Intent: Avoid recommending outdated methods. Run this before citing a classic technique to see if something better has replaced it.

Invocation:

{ "entity": "word2vec" }

Response shape:

{
  "entity": {
    "id": "paper:word2vec",
    "type": "paper",
    "title": "Efficient Estimation of Word Representations in Vector Space",
    "year": 2013
  },
  "is_obsolete": true,
  "superseded_by": [
    {
      "superseded_by": {
        "id": "paper:glove",
        "title": "GloVe: Global Vectors for Word Representation",
        "year": 2014
      },
      "confidence": 0.76
    },
    {
      "superseded_by": {
        "id": "paper:bert",
        "title": "BERT: Pre-training of Deep Bidirectional Transformers for Language Understanding",
        "year": 2018
      },
      "confidence": 0.88
    }
  ],
  "supersedes": [],
  "summary": "This method has been superseded by 2 newer work(s)."
}

decide — ranked recommendations

Intent: Given a task and constraints, get ranked methods to try.

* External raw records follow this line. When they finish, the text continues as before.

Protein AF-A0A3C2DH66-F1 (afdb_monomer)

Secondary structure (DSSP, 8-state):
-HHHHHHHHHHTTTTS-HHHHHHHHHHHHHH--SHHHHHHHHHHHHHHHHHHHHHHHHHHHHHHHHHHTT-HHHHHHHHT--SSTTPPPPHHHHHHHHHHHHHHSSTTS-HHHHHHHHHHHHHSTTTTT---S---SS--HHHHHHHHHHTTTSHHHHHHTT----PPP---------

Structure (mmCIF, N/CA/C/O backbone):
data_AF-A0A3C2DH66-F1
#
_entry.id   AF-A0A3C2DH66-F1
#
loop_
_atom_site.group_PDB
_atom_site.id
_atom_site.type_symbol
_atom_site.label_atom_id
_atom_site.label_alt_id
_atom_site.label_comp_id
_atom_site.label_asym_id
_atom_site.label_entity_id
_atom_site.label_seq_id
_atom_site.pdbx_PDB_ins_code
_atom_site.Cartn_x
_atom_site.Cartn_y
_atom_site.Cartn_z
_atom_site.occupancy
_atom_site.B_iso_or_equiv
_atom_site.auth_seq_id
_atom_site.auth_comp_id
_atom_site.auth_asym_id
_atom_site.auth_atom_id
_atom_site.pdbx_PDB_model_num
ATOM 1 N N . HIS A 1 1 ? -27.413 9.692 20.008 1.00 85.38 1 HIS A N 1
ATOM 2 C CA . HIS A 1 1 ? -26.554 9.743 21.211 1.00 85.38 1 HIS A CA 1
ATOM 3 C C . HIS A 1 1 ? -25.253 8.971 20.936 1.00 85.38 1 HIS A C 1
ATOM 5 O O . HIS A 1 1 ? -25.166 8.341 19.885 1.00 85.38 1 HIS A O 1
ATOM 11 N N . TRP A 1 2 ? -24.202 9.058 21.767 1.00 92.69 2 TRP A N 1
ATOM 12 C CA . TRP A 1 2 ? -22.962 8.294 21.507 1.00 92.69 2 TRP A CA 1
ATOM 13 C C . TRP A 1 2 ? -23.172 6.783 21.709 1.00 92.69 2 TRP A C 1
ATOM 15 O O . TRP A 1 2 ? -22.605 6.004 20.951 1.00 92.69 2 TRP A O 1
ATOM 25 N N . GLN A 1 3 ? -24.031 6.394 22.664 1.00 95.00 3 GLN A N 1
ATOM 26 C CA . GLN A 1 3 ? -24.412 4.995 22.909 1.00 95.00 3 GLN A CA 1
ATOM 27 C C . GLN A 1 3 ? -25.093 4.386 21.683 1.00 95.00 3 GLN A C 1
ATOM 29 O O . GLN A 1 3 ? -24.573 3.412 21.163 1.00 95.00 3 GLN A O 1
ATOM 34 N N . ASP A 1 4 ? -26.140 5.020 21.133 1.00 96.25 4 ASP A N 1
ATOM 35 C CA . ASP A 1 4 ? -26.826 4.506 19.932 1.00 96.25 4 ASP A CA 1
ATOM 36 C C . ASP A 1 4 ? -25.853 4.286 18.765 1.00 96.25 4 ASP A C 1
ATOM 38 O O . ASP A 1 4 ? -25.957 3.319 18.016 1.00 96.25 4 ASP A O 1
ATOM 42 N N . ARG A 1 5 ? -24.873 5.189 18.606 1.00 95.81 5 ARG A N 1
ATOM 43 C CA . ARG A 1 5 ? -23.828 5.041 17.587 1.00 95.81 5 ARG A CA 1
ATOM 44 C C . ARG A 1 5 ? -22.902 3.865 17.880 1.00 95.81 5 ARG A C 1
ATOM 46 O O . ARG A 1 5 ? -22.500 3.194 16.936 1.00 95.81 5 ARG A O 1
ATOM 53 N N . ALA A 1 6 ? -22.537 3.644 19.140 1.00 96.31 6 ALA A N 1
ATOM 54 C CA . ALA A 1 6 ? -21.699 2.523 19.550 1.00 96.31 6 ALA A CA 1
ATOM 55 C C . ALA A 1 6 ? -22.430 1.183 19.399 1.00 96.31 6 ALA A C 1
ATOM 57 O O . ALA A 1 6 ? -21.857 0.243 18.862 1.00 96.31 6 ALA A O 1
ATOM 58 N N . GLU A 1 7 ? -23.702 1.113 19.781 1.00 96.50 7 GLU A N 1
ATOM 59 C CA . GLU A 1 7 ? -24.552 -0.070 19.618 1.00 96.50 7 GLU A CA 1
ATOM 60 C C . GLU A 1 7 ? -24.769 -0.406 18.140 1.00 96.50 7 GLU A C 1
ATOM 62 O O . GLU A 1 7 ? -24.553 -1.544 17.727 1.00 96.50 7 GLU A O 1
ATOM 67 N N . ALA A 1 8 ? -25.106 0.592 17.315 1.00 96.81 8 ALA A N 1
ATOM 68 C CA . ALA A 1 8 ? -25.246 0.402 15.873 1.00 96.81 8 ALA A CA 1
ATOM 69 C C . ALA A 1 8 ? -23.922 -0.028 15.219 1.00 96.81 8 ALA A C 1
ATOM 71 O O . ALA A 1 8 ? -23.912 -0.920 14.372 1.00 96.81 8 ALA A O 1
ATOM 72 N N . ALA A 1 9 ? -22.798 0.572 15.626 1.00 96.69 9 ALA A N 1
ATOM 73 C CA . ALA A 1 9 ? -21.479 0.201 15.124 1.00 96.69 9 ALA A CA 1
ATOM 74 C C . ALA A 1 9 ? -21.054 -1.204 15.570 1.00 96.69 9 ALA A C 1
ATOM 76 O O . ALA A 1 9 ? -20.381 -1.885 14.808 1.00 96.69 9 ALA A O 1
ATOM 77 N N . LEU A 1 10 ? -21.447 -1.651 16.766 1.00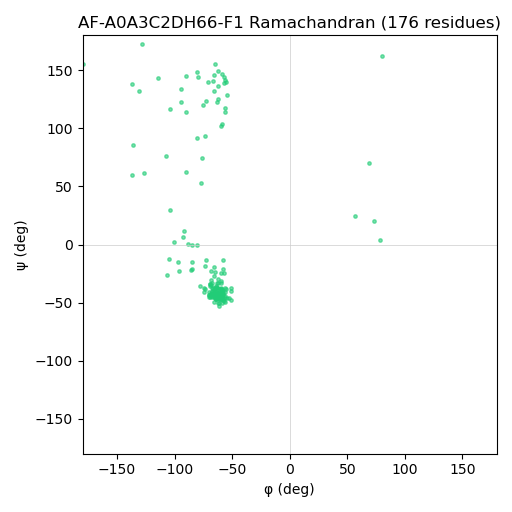 96.12 10 LEU A N 1
ATOM 78 C CA . LEU A 1 10 ? -21.190 -3.010 17.238 1.00 96.12 10 LEU A CA 1
ATOM 79 C C . LEU A 1 10 ? -22.034 -4.037 16.468 1.00 96.12 10 LEU A C 1
ATOM 81 O O . LEU A 1 10 ? -21.519 -5.081 16.079 1.00 96.12 10 LEU A O 1
ATOM 85 N N . ALA A 1 11 ? -23.304 -3.724 16.198 1.00 96.69 11 ALA A N 1
ATOM 86 C CA . ALA A 1 11 ? -24.194 -4.585 15.418 1.00 96.69 11 ALA A CA 1
ATOM 87 C C . ALA A 1 11 ? -23.754 -4.718 13.948 1.00 96.69 11 ALA A C 1
ATOM 89 O O . ALA A 1 11 ? -23.859 -5.795 13.371 1.00 96.69 11 ALA A O 1
ATOM 90 N N . GLY A 1 12 ? -23.246 -3.634 13.355 1.00 95.81 12 GLY A N 1
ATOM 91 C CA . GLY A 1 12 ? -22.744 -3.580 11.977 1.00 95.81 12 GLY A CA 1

Enox filters out candidates with known failures that match your constraints, then ranks survivors by their win edges.

Invocation:

{
  "task": "link prediction on knowledge graphs",
  "constraints": ["antisymmetric relations"],
  "limit": 5
}

Response shape:

{
  "task": "link prediction on knowledge graphs",
  "constraints": ["antisymmetric relations"],
  "recommendations": [
    {
      "rank": 1,
      "entity": {
        "id": "paper:rotate",
        "title": "RotatE: Knowledge Graph Embedding by Relational Rotation in Complex Space",
        "year": 2019
      },
      "score": 3.21,
      "wins": 2,
      "known_failures": 0
    },
    {
      "rank": 2,
      "entity": {
        "id": "paper:complex",
        "title": "Complex Embeddings for Simple Link Prediction",
        "year": 2016
      },
      "score": 2.87,
      "wins": 1,
      "known_failures": 1
    }
  ],
  "total_candidates": 34,
  "after_filtering": 28
}

TransE was filtered out because query_failures shows it fails on antisymmetric relations — exactly the constraint you specified.


Typical workflow

This is the pattern an AI agent would follow to answer “what should I use for X?”:

Step 1 — find entity IDs

search("raft consensus")

→ Returns paper:raft and concept:distributed-consensus

Step 2 — understand the landscape

explore("Raft")

→ Shows that Raft supersedes Paxos, enables etcd and CockroachDB

Step 3 — check if your baseline is outdated

check_obsolete("Paxos")

is_obsolete: true, superseded by Raft and Multi-Paxos variants

Step 4 — get ranked recommendations with constraints

decide("distributed consensus", constraints=["byzantine faults"])

→ Returns PBFT, HotStuff, Tendermint — filtered and ranked by wins in the relevant failure modes

By chaining these four calls, an agent gets a defensible, evidence-backed recommendation in seconds rather than spending tokens on open-ended search.